= Giulio Vaccaro =

Italian archbishop

Giulio Vaccaro (10 April 1851 in Naples - 10 March 1924 in Bari) was an Italian Catholic archbishop.

==Biography==
Doctor in sacred theology and canon law, for many years he was vicar general of the diocese of Nusco. On 4 June 1891, just forty years old, he was named bishop of Trivento.

On 6 December 1896, he left Trivento's seat to become the coadjutor of then Archbishop of Trani Domenico Marinangeli. At the same time, Ancyra's archbishop's seat was assigned to him.

With the Pontifical Bubble of 24 March 1898, he was appointed Archbishop of the Archdiocese of Bari and Canosa and made his entry into Bari on 5 June the same year, after having taken over the office by proxy.

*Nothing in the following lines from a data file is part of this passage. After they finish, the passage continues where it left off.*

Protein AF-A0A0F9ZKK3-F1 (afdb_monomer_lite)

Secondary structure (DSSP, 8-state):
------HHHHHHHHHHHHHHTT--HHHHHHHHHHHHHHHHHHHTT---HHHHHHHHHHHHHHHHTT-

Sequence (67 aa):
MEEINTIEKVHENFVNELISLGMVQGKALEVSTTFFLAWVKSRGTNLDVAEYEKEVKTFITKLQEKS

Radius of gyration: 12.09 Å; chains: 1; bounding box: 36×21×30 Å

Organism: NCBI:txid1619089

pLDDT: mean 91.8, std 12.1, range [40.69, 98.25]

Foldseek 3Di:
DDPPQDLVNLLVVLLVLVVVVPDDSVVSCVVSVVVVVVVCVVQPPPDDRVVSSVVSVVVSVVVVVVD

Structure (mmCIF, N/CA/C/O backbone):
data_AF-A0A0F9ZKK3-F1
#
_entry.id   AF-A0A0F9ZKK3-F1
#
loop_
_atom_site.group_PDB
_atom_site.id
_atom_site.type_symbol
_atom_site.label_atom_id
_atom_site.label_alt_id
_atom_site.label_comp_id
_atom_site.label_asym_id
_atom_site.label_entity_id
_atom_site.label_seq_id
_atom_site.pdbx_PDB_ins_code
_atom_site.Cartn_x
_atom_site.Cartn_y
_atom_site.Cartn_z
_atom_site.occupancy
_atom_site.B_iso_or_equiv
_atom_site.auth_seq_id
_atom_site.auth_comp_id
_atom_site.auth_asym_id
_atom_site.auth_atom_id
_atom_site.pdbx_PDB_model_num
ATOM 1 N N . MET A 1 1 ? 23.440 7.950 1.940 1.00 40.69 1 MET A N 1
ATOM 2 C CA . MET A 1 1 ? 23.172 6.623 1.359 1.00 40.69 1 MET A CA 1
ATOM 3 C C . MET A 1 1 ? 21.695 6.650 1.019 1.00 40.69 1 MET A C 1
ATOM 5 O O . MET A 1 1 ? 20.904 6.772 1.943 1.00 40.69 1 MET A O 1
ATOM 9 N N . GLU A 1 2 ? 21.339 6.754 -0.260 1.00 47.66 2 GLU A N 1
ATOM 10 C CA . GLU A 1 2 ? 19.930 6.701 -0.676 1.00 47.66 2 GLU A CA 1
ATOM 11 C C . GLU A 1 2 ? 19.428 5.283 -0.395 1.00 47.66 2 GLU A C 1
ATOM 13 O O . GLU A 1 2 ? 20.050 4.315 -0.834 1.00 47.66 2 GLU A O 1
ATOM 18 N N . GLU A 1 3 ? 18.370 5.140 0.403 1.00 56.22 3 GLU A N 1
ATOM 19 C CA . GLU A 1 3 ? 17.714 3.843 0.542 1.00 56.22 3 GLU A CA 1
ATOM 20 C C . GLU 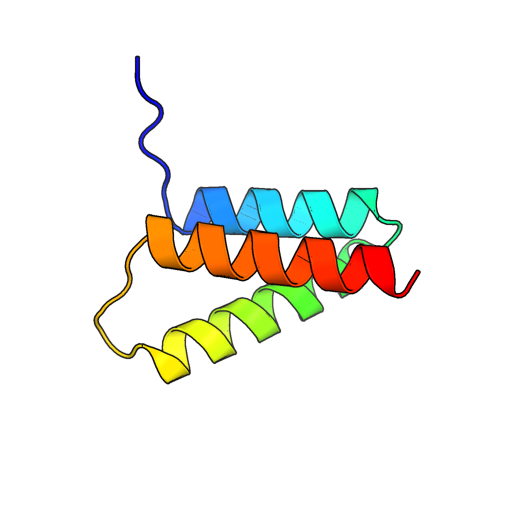A 1 3 ? 17.112 3.478 -0.812 1.00 56.22 3 GLU A C 1
ATOM 22 O O . GLU A 1 3 ? 16.243 4.183 -1.322 1.00 56.22 3 GLU A O 1
ATOM 27 N N . ILE A 1 4 ? 17.576 2.376 -1.399 1.00 60.94 4 ILE A N 1
ATOM 28 C CA . ILE A 1 4 ? 16.906 1.783 -2.553 1.00 60.94 4 ILE A CA 1
ATOM 29 C C . ILE A 1 4 ? 15.536 1.328 -2.056 1.00 60.94 4 ILE A C 1
ATOM 31 O O . ILE A 1 4 ? 15.427 0.342 -1.324 1.00 60.94 4 ILE A O 1
ATOM 35 N N . ASN A 1 5 ? 14.495 2.079 -2.408 1.00 76.31 5 ASN A N 1
ATOM 36 C CA . ASN A 1 5 ? 13.130 1.699 -2.091 1.00 76.31 5 ASN A CA 1
ATOM 37 C C . ASN A 1 5 ? 12.773 0.484 -2.962 1.00 76.31 5 ASN A C 1
ATOM 39 O O . ASN A 1 5 ? 12.972 0.505 -4.177 1.00 76.31 5 ASN A O 1
ATOM 43 N N . THR A 1 6 ? 12.291 -0.595 -2.349 1.00 93.00 6 THR A N 1
ATOM 44 C CA . THR A 1 6 ? 11.791 -1.784 -3.056 1.00 93.00 6 THR A CA 1
ATOM 45 C C . THR A 1 6 ? 10.273 -1.838 -2.940 1.00 93.00 6 THR A C 1
ATOM 47 O O . THR A 1 6 ? 9.699 -1.274 -2.007 1.00 93.00 6 THR A O 1
ATOM 50 N N . ILE A 1 7 ? 9.604 -2.547 -3.856 1.00 93.75 7 ILE A N 1
ATOM 51 C CA . ILE A 1 7 ? 8.154 -2.795 -3.747 1.00 93.75 7 ILE A CA 1
ATOM 52 C C . ILE A 1 7 ? 7.816 -3.419 -2.388 1.00 93.75 7 ILE A C 1
ATOM 54 O O . ILE A 1 7 ? 6.854 -3.008 -1.750 1.00 93.75 7 ILE A O 1
ATOM 58 N N . GLU A 1 8 ? 8.632 -4.372 -1.934 1.00 94.31 8 GLU A N 1
ATOM 59 C CA . GLU A 1 8 ? 8.470 -5.058 -0.649 1.00 94.31 8 GLU A CA 1
ATOM 60 C C . GLU A 1 8 ? 8.497 -4.073 0.522 1.00 94.31 8 GLU A C 1
ATOM 62 O O . GLU A 1 8 ? 7.610 -4.111 1.371 1.00 94.31 8 GLU A O 1
ATOM 67 N N . LYS A 1 9 ? 9.451 -3.136 0.527 1.00 95.50 9 LYS A N 1
ATOM 68 C CA . LYS A 1 9 ? 9.569 -2.133 1.589 1.00 95.50 9 LYS A CA 1
ATOM 69 C C . LYS A 1 9 ? 8.415 -1.133 1.574 1.00 95.50 9 LYS A C 1
ATOM 71 O O . LYS A 1 9 ? 7.873 -0.797 2.624 1.00 95.50 9 LYS A O 1
ATOM 76 N N . VAL A 1 10 ? 7.999 -0.684 0.388 1.00 96.44 10 VAL A N 1
ATOM 77 C CA . VAL A 1 10 ? 6.806 0.166 0.235 1.00 96.44 10 VAL A CA 1
ATOM 78 C C . VAL A 1 10 ? 5.562 -0.567 0.747 1.00 96.44 10 VAL A C 1
ATOM 80 O O . VAL A 1 10 ? 4.738 0.028 1.438 1.00 96.44 10 VAL A O 1
ATOM 83 N N . HIS A 1 11 ? 5.440 -1.863 0.458 1.00 97.00 11 HIS A N 1
ATOM 84 C CA . HIS A 1 11 ? 4.321 -2.684 0.906 1.00 97.00 11 HIS A CA 1
ATOM 85 C C . HIS A 1 11 ? 4.320 -2.908 2.425 1.00 97.00 11 HIS A C 1
ATOM 87 O O . HIS A 1 11 ? 3.276 -2.795 3.062 1.00 97.00 11 HIS A O 1
ATOM 93 N N . GLU A 1 12 ? 5.479 -3.176 3.027 1.00 96.88 12 GLU A N 1
ATOM 94 C CA . GLU A 1 12 ? 5.622 -3.291 4.482 1.00 96.88 12 GLU A CA 1
ATOM 95 C C . GLU A 1 12 ? 5.229 -1.982 5.181 1.00 96.88 12 GLU A C 1
ATOM 97 O O . GLU A 1 12 ? 4.430 -1.985 6.120 1.00 96.88 12 GLU A O 1
ATOM 102 N N . ASN A 1 13 ? 5.714 -0.847 4.672 1.00 97.12 13 ASN A N 1
ATOM 103 C CA . ASN A 1 13 ? 5.341 0.470 5.183 1.00 97.12 13 ASN A CA 1
ATOM 104 C C . ASN A 1 13 ? 3.836 0.721 5.049 1.00 97.12 13 ASN A C 1
ATOM 106 O O . ASN A 1 13 ? 3.218 1.218 5.986 1.00 97.12 13 ASN A O 1
ATOM 110 N N . PHE A 1 14 ? 3.228 0.315 3.933 1.00 98.06 14 PHE A N 1
ATOM 111 C CA . PHE A 1 14 ? 1.786 0.420 3.738 1.00 98.06 14 PHE A CA 1
ATOM 112 C C . PHE A 1 14 ? 0.998 -0.363 4.798 1.00 98.06 14 PHE A C 1
ATOM 114 O O . PHE A 1 14 ? 0.056 0.171 5.383 1.00 98.06 14 PHE A O 1
ATOM 121 N N . VAL A 1 15 ? 1.394 -1.605 5.098 1.00 98.25 15 VAL A N 1
ATOM 122 C CA . VAL A 1 15 ? 0.780 -2.401 6.176 1.00 98.25 15 VAL A CA 1
ATOM 123 C C . VAL A 1 15 ? 0.890 -1.668 7.515 1.00 98.25 15 VAL A C 1
ATOM 125 O O . VAL A 1 15 ? -0.105 -1.543 8.231 1.00 98.25 15 VAL A O 1
ATOM 128 N N . ASN A 1 16 ? 2.077 -1.155 7.839 1.00 97.88 16 ASN A N 1
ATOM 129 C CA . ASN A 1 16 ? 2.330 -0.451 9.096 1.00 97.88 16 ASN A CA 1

During his long stay in Bari, he carried out intensive pastoral activity, constantly urging the clergy and the faithful to work in the educational and social field. He addressed many diocesan letters to the diocese, from which his whole commitment was directed, especially to promote vocations, to spread religious education, and to lead a morally healthy life. From 1902 to 1912 he promoted several congresses, concretizing spiritual and social initiatives throughout the whole of Apulia. He contributed to the erection in Bari of a civilian hospital by donating a 200,000 lire contribution and subsidized families affected by the floods that fell on the city from 1905 to 1915.

In 1907, he received a pastoral visit from Father Ernesto Bresciani, who noted the ignorance in the religious field, the spread of immorality, the favor met by modernism among young priests. For this reason, he later showed much more firmness in exerting the presence of priests in the "Congregations of the moral cases", also imposing heavy penalties for absences.

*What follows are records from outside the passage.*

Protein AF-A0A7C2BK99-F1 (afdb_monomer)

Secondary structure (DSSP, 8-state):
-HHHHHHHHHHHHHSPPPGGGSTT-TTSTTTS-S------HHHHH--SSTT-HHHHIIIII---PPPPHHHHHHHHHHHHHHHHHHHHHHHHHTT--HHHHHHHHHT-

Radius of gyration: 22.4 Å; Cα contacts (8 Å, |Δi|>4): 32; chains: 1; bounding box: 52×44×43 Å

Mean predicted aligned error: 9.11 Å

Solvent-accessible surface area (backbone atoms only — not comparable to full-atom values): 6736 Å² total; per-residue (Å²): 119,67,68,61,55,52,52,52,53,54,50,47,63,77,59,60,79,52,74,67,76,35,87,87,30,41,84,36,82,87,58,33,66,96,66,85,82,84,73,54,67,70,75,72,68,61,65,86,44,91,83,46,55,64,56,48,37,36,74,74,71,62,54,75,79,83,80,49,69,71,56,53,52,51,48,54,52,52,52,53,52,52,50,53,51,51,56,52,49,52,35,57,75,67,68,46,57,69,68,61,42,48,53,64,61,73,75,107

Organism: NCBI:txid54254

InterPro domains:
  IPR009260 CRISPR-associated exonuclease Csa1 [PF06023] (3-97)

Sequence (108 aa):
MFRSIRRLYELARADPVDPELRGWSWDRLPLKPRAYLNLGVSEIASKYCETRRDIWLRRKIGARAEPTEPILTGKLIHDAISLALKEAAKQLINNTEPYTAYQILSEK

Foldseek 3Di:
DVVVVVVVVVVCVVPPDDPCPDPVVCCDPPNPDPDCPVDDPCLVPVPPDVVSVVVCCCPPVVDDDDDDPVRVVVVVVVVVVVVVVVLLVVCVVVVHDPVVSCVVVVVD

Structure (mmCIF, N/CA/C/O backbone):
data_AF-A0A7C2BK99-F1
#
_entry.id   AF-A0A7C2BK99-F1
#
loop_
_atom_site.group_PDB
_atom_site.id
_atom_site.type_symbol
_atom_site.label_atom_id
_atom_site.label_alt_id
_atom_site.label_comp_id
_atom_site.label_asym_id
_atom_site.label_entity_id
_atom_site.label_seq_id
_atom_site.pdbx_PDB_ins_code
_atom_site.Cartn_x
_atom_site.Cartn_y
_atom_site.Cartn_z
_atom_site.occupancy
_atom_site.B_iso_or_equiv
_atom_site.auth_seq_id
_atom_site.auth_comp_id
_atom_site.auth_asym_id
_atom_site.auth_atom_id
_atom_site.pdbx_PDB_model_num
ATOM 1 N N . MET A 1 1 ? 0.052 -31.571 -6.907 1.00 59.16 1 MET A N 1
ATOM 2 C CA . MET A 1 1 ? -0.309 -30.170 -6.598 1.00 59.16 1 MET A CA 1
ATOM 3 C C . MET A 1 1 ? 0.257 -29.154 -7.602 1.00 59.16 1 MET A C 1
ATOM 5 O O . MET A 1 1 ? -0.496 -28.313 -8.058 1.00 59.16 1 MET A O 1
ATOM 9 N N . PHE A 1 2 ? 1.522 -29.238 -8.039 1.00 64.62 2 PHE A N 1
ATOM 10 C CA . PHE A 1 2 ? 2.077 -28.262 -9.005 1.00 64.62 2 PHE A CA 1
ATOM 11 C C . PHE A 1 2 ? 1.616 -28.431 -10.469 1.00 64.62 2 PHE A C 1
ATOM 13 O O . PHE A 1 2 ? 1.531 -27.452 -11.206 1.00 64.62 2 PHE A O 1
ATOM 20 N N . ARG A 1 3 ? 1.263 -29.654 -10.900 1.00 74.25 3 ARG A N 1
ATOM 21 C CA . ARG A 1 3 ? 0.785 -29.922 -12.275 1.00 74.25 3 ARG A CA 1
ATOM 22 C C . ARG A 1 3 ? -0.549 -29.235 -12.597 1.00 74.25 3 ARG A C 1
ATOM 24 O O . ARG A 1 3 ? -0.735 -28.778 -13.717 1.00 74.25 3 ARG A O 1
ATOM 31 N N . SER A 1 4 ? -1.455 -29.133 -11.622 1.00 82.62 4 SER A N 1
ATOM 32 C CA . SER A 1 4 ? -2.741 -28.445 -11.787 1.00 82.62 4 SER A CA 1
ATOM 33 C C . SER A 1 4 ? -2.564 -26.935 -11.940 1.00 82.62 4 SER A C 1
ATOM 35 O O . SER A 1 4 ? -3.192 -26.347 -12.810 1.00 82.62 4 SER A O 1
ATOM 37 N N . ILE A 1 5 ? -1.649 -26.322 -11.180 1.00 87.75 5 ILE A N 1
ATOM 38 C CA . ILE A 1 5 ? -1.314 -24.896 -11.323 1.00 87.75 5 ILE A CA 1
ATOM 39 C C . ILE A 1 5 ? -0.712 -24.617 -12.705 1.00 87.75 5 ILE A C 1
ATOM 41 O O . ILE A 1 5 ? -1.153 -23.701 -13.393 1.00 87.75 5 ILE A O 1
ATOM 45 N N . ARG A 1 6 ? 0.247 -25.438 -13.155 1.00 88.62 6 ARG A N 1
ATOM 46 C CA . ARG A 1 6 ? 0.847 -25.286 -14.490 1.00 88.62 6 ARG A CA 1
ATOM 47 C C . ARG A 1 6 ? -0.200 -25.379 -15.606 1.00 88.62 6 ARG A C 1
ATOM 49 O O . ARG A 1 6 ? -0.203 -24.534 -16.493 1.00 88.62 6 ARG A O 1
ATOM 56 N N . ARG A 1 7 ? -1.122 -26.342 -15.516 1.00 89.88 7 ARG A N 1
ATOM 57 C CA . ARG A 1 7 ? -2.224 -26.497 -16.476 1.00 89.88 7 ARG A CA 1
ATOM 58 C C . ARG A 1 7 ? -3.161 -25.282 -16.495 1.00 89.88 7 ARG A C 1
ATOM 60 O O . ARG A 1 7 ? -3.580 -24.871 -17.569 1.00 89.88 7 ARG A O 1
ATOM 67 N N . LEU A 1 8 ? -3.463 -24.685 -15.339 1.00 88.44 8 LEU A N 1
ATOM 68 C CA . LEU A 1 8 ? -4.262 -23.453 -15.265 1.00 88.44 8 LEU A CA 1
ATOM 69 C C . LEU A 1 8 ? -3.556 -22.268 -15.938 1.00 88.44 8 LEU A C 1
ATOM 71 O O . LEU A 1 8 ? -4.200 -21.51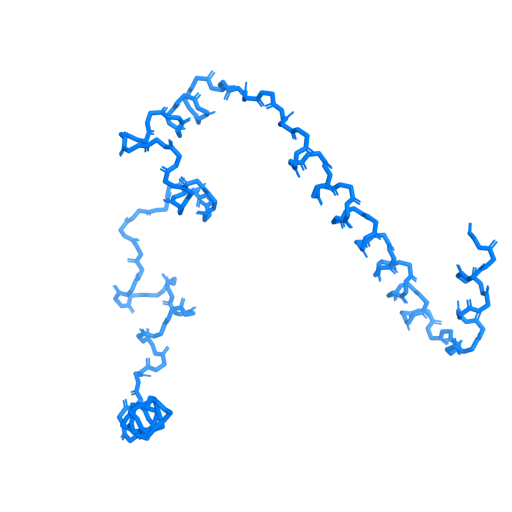5 -16.661 1.00 88.44 8 LEU A O 1
ATOM 75 N N . TYR A 1 9 ? -2.241 -22.125 -15.755 1.00 88.38 9 TYR A N 1
ATOM 76 C CA . TYR A 1 9 ? -1.469 -21.089 -16.448 1.00 88.38 9 TYR A CA 1
ATOM 77 C C . TYR A 1 9 ? -1.397 -21.311 -17.962 1.00 88.38 9 TYR A C 1
ATOM 79 O O . TYR A 1 9 ? -1.455 -20.341 -18.712 1.00 88.38 9 TYR A O 1
ATOM 87 N N . GLU A 1 10 ? -1.272 -22.559 -18.419 1.00 92.19 10 GLU A N 1
ATOM 88 C CA . GLU A 1 10 ? -1.300 -22.889 -19.851 1.00 92.19 10 GLU A CA 1
ATOM 89 C C . GLU A 1 10 ? -2.661 -22.538 -20.472 1.00 92.19 10 GLU A C 1
ATOM 91 O O . GLU A 1 10 ? -2.699 -21.881 -21.510 1.00 92.19 10 GLU A O 1
ATOM 96 N N . LEU A 1 11 ? -3.767 -22.858 -19.791 1.00 89.81 11 LEU A N 1
ATOM 97 C CA . LEU A 1 11 ? -5.117 -22.471 -20.218 1.00 89.81 11 LEU A CA 1
ATOM 98 C C . LEU A 1 11 ? -5.309 -20.946 -20.240 1.00 89.81 11 LEU A C 1
ATOM 100 O O . LEU A 1 11 ? -5.767 -20.407 -21.240 1.00 89.81 11 LEU A O 1
ATOM 104 N N . ALA A 1 12 ? -4.892 -20.239 -19.186 1.00 87.31 12 ALA A N 1
ATOM 105 C CA . ALA A 1 12 ? -5.003 -18.779 -19.106 1.00 87.31 12 ALA A CA 1
ATOM 106 C C . ALA A 1 12 ? -4.140 -18.036 -20.146 1.00 87.31 12 ALA A C 1
ATOM 108 O O . ALA A 1 12 ? -4.388 -16.868 -20.436 1.00 87.31 12 ALA A O 1
ATOM 109 N N . ARG A 1 13 ? -3.094 -18.683 -20.678 1.00 88.56 13 ARG A N 1
ATOM 110 C CA . ARG A 1 13 ? -2.289 -18.147 -21.786 1.00 88.56 13 ARG A CA 1
ATOM 111 C C . ARG A 1 13 ? -2.900 -18.444 -23.150 1.00 88.56 13 ARG A C 1
ATOM 113 O O . ARG A 1 13 ? -2.716 -17.637 -24.052 1.00 88.56 13 ARG A O 1
ATOM 120 N N . ALA A 1 14 ? -3.568 -19.587 -23.299 1.00 94.06 14 ALA A N 1
ATOM 121 C CA . ALA A 1 14 ? -4.250 -19.962 -24.534 1.00 94.06 14 ALA A CA 1
ATOM 122 C C . ALA A 1 14 ? -5.495 -19.097 -24.791 1.00 94.06 14 ALA A C 1
ATOM 124 O O . ALA A 1 14 ? -5.793 -18.807 -25.945 1.00 94.06 14 ALA A O 1
ATOM 125 N N . ASP A 1 15 ? -6.170 -18.660 -23.725 1.00 90.88 15 ASP A N 1
ATOM 126 C CA . ASP A 1 15 ? -7.320 -17.754 -23.775 1.00 90.88 15 ASP A CA 1
ATOM 127 C C . ASP A 1 15 ? -7.118 -16.586 -22.788 1.00 90.88 15 ASP A C 1
ATOM 129 O O . ASP A 1 15 ? -7.568 -16.635 -21.636 1.00 90.88 15 ASP A O 1
ATOM 133 N N . PRO A 1 16 ? -6.324 -15.568 -23.168 1.00 87.12 16 PRO A N 1
ATOM 134 C CA . PRO A 1 16 ? -6.048 -14.447 -22.289 1.00 87.12 16 PRO A CA 1
ATOM 135 C C . PRO A 1 16 ? -7.283 -13.555 -22.140 1.00 87.12 16 PRO A C 1
ATOM 137 O O . PRO A 1 16 ? -7.945 -13.216 -23.113 1.00 87.12 16 PRO A O 1
ATOM 140 N N . VAL A 1 17 ? -7.521 -13.059 -20.922 1.00 83.81 17 VAL A N 1
ATOM 141 C CA . VAL A 1 17 ? -8.514 -11.999 -20.697 1.00 83.81 17 VAL A CA 1
ATOM 142 C C . VAL A 1 17 ? -8.136 -10.770 -21.521 1.00 83.81 17 VAL A C 1
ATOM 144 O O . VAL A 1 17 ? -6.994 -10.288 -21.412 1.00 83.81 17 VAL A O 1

One of his greatest merits is the decoration of the cathedral, including the refurbishment of the floor, the provision of an organ that was his personal gift, the restoration of the dome. During the execution of the work, unknown thieves robbed the painting of Our Lady of Constantinople some precious objects, which the faithful hurried to replace with generous offers. He established new town parishes, such as St. Joseph, Carmel, Santa Cecilia, Redentore, San Pasquale, SS. Sacramento, and St. James, in addition to the various other buildings in the centers near the capital. When the Archbishop's seminary was repaired at his expense, he made efforts to erect the regional seminary.

He died on 10 March 1924 and was buried in the chapel of the metropolitan chapter in the cemetery of Bari. On 5 November 1939 the body was transferred from the town cemetery to the church of San Giuseppe in the Madonnella district, where a monument was erected in his honor. A road that leads from the church of St. Joseph to the Lungomare is still dedicated to him.